Adam adapts the step size per parameter, but there is still a global learning rate multiplying everything, and that number is not left fixed. The card plots how it moves over training: a ramp up, a short peak, then a long taper down. The horizontal axis is the training step, not time, and the shape is chosen deliberately rather than tuned away.
The warmup phase is the ramp from zero. Early in training the weights are random and the gradients are noisy, so a large step immediately can send the model somewhere it cannot recover from. Starting near zero and increasing linearly over the first fraction of steps lets the optimizer’s running averages, the m and v from the previous card, fill with sensible values before any large update lands. It is a stabilizer for the part of training that is most fragile.
Once warmup ends the rate sits at its peak, the fastest useful learning the setup can tolerate, and then the decay phase begins. The card draws a cosine curve, the common choice, tapering the rate slowly toward near zero by the end of training. The reasoning is that large steps are good for covering ground while the model is still far from a good solution, and small steps are better for settling into one without bouncing around it. Cosine decay spends most of its length at moderate rates and only collapses to very small steps near the finish.

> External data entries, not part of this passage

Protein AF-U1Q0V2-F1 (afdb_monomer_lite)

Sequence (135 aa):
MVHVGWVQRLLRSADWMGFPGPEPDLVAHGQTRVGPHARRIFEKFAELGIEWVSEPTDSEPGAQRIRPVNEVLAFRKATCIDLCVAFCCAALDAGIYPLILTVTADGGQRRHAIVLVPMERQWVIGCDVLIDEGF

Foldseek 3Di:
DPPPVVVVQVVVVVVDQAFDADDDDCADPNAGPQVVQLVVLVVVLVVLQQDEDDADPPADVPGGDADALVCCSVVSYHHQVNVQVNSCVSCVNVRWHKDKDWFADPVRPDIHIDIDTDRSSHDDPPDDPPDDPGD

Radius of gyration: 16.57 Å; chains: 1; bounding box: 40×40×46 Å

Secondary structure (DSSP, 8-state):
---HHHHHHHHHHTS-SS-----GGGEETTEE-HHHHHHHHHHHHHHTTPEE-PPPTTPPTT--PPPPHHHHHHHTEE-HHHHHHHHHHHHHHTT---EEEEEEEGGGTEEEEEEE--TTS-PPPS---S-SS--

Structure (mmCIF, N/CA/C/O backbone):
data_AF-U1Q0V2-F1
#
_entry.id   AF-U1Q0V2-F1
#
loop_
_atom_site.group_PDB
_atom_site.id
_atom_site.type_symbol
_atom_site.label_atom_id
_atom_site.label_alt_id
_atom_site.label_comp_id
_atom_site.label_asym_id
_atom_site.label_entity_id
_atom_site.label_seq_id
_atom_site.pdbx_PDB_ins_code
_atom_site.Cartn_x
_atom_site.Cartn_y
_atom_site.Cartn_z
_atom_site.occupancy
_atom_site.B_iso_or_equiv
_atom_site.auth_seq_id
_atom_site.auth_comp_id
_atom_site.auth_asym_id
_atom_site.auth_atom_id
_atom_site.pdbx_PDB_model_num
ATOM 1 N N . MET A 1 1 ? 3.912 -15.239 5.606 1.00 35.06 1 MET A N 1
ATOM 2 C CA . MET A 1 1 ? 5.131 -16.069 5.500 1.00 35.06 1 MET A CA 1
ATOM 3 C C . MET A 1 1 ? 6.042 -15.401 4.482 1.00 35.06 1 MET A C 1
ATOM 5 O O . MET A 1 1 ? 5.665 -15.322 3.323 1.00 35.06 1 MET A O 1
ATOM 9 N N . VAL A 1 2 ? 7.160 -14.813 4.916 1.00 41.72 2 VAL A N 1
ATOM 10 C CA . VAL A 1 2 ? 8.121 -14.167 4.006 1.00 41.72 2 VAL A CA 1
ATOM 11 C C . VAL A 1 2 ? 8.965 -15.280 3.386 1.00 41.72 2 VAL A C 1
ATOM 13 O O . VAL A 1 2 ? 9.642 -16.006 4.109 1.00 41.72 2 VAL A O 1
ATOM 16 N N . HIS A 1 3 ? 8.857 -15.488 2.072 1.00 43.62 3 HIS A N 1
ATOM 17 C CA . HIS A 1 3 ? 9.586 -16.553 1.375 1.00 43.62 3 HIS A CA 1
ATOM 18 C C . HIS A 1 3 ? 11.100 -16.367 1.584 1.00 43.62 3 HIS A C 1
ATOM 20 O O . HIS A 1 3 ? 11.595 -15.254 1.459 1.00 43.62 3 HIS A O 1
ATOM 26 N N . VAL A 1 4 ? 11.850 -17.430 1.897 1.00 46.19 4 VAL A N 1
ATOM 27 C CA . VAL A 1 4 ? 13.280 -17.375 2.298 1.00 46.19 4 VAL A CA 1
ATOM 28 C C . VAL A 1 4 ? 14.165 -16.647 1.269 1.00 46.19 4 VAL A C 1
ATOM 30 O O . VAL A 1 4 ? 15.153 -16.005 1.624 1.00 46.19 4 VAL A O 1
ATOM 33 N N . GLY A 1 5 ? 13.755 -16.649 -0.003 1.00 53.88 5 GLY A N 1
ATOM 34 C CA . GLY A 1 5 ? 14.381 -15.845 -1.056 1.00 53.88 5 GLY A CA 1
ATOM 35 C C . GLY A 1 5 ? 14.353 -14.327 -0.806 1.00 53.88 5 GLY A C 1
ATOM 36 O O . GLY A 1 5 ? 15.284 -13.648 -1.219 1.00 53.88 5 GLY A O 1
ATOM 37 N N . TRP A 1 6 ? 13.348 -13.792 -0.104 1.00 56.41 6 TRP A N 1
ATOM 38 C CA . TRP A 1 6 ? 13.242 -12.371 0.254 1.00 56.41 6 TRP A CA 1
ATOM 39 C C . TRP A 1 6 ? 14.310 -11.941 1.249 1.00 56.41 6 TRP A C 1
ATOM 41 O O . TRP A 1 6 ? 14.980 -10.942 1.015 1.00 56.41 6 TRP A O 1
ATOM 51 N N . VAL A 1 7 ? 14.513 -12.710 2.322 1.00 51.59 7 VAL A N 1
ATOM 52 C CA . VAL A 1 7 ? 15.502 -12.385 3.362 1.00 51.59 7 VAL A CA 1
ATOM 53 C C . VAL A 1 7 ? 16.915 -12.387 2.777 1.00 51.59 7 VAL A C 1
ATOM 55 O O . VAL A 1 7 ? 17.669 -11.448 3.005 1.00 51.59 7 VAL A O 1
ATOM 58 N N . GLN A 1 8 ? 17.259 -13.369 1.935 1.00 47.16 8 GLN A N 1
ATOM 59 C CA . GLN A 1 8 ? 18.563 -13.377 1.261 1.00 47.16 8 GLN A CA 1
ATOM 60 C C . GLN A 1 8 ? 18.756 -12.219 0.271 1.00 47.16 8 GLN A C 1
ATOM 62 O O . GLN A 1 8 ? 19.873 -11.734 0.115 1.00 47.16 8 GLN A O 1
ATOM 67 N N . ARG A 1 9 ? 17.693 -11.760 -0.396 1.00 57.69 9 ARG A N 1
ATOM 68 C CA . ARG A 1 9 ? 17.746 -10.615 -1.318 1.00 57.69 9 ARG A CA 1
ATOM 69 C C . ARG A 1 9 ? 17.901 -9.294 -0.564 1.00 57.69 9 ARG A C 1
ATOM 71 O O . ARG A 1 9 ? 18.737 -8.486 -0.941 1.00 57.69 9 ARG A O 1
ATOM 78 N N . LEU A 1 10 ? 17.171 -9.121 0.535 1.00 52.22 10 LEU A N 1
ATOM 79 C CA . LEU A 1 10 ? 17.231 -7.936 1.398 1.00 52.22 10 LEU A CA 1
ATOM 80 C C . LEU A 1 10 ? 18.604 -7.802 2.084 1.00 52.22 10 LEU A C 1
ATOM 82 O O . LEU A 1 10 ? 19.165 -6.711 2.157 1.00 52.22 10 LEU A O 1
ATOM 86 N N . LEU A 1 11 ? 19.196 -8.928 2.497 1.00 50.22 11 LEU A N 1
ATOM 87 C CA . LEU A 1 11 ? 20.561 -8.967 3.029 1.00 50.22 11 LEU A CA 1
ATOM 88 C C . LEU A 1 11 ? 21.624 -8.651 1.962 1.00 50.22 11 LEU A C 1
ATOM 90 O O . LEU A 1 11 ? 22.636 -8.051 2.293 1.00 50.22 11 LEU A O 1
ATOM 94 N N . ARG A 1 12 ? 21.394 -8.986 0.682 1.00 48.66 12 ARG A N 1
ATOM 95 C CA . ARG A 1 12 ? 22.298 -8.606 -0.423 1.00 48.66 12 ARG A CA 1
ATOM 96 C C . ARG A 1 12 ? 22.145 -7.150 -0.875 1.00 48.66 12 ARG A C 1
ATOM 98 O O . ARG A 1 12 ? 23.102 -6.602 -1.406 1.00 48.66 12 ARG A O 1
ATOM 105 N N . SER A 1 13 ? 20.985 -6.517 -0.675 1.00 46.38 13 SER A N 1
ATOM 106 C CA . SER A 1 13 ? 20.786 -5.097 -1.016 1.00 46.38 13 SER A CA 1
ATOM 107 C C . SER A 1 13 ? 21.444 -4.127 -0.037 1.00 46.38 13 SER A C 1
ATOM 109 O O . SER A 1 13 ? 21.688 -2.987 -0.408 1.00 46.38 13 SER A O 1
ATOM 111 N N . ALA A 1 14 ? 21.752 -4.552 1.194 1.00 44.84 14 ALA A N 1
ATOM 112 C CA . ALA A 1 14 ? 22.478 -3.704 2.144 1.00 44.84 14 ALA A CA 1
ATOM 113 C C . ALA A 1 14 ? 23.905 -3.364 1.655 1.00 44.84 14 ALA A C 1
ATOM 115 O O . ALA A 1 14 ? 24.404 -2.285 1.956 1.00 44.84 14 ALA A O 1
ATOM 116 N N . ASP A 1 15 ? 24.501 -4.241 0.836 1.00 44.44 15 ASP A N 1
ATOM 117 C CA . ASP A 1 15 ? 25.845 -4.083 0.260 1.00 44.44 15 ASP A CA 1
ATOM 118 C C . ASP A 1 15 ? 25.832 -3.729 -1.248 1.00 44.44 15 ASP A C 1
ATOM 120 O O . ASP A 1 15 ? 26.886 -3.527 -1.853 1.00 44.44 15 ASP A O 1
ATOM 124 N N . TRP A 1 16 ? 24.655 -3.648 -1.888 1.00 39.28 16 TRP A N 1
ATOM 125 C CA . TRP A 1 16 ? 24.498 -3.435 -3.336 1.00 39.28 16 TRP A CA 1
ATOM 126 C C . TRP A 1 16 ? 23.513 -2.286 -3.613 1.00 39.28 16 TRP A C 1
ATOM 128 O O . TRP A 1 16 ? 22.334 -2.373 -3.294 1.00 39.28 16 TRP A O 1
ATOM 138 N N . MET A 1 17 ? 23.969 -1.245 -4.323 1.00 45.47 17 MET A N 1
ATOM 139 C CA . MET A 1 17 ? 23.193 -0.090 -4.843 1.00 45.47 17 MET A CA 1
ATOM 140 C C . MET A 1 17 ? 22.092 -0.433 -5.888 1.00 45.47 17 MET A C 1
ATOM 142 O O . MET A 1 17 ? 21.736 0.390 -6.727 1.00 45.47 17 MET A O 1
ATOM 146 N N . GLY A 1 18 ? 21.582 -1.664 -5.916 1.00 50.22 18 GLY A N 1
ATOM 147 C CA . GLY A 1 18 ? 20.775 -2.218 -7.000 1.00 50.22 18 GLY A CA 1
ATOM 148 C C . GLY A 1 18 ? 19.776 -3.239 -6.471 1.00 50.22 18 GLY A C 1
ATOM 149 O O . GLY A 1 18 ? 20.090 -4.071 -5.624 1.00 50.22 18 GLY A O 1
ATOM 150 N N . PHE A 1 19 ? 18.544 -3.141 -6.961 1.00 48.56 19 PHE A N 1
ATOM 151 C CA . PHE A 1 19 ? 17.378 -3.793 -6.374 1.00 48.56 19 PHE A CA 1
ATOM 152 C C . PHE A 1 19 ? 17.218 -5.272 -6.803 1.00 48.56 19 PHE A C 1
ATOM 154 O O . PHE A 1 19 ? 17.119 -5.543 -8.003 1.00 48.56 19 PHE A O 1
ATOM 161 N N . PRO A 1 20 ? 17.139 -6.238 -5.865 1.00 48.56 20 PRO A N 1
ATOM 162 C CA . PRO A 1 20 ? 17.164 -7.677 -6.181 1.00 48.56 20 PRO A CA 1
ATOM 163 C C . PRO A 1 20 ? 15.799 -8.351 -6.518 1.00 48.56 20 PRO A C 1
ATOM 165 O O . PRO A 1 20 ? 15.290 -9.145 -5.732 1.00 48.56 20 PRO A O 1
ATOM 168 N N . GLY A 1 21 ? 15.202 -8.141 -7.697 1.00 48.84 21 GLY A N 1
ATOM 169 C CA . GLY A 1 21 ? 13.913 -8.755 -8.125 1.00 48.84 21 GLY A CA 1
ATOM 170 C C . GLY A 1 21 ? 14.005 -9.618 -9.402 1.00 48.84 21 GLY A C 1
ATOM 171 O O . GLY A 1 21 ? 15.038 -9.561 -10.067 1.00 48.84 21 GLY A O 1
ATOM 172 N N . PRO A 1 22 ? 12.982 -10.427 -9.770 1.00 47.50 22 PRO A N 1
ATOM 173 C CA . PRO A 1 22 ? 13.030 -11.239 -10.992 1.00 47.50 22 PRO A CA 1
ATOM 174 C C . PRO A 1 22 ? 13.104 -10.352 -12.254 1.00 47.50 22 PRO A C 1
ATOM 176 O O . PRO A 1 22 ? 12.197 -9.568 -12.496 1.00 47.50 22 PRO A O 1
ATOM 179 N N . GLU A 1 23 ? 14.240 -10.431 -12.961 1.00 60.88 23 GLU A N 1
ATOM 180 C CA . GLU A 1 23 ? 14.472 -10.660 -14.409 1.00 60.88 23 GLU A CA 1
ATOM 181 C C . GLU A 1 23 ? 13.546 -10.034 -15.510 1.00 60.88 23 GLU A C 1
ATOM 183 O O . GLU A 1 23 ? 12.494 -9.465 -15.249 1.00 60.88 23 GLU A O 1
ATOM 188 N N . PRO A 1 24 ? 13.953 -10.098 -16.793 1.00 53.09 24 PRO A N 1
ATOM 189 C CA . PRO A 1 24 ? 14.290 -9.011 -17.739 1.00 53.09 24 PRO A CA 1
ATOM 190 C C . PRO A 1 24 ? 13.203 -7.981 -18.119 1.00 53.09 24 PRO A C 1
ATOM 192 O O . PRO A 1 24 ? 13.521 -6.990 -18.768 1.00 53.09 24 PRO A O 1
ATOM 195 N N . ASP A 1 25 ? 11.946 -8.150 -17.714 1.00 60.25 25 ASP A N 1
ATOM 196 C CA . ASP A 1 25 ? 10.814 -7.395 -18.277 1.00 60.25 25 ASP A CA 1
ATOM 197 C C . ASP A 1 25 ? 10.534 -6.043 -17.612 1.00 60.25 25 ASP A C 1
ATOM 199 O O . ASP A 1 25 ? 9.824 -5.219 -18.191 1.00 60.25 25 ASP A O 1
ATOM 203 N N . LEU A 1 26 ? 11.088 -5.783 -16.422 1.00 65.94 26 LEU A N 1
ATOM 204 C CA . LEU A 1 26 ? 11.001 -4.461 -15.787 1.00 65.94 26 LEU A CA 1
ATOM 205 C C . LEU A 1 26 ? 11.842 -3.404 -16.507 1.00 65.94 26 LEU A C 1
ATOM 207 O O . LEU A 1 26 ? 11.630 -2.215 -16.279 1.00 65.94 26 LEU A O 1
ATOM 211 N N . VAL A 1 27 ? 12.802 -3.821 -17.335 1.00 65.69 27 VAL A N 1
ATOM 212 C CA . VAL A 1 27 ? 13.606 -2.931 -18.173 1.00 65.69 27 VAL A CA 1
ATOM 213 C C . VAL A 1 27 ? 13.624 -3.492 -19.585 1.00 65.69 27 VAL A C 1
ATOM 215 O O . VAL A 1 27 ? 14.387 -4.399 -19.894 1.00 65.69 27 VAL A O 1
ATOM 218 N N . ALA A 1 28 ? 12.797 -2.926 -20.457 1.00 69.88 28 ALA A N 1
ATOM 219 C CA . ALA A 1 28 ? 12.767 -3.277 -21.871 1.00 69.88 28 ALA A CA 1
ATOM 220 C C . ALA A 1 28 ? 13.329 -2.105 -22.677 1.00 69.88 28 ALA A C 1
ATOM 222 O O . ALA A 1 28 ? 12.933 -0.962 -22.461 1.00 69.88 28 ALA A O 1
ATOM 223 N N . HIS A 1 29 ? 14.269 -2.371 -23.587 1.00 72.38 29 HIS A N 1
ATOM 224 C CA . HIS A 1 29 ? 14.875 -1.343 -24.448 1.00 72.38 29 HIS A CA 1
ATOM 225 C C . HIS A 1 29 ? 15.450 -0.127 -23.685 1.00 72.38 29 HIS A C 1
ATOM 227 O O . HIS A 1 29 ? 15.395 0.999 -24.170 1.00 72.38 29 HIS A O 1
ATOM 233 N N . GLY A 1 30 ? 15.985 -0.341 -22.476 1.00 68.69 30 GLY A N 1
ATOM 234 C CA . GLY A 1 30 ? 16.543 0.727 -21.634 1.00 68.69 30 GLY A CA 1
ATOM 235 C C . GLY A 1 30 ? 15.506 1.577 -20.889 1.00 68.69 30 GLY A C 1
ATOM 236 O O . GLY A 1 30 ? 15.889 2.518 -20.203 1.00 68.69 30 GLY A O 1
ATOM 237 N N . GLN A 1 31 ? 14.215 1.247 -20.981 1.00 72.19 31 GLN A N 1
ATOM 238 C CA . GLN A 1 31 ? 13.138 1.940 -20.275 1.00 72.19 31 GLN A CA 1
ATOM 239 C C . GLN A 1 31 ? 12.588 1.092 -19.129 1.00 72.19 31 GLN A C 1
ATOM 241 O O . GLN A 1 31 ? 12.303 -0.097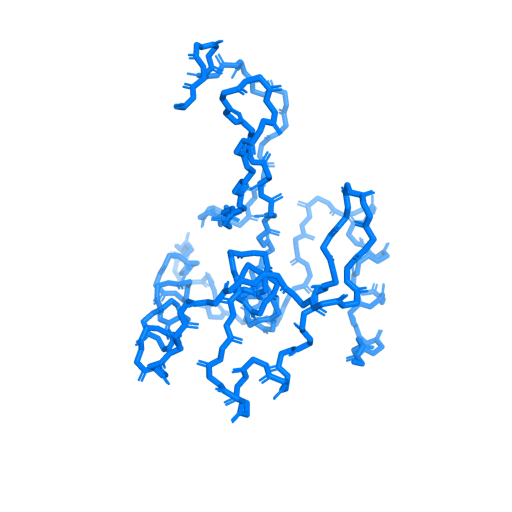 -19.291 1.00 72.19 31 GLN A O 1
ATOM 246 N N . THR A 1 32 ? 12.403 1.725 -17.972 1.00 79.25 32 THR A N 1
ATOM 247 C CA . THR A 1 32 ? 11.717 1.134 -16.818 1.00 79.25 32 THR A CA 1
ATOM 248 C C . THR A 1 32 ? 10.229 0.920 -17.106 1.00 79.25 32 THR A C 1
ATOM 250 O O . THR A 1 32 ? 9.546 1.778 -17.662 1.00 79.25 32 THR A O 1
ATOM 253 N N . ARG A 1 33 ? 9.696 -0.231 -16.692 1.00 84.94 33 ARG A N 1
ATOM 254 C CA . ARG A 1 33 ? 8.266 -0.575 -16.757 1.00 84.94 33 ARG A CA 1
ATOM 255 C C . ARG A 1 33 ? 7.602 -0.574 -15.376 1.00 84.94 33 ARG A C 1
ATOM 257 O O . ARG A 1 33 ? 6.481 -1.057 -15.236 1.00 84.94 33 ARG A O 1
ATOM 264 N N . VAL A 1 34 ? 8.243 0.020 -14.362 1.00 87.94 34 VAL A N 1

A practical constraint hides in that curve. Cosine decay is scheduled against a planned total number of steps, so it assumes you know in advance how long training will run. If you stop early you never reach the low-rate refinement, and if you want to keep training past the planned end there is no clean way to extend the same curve. That rigidity is part of why some large runs prefer alternatives that decay toward a constant floor or hold a plateau, which are easier to resume. The warmup-then-decay pattern itself is nearly universal; the exact decay shape is where teams still differ.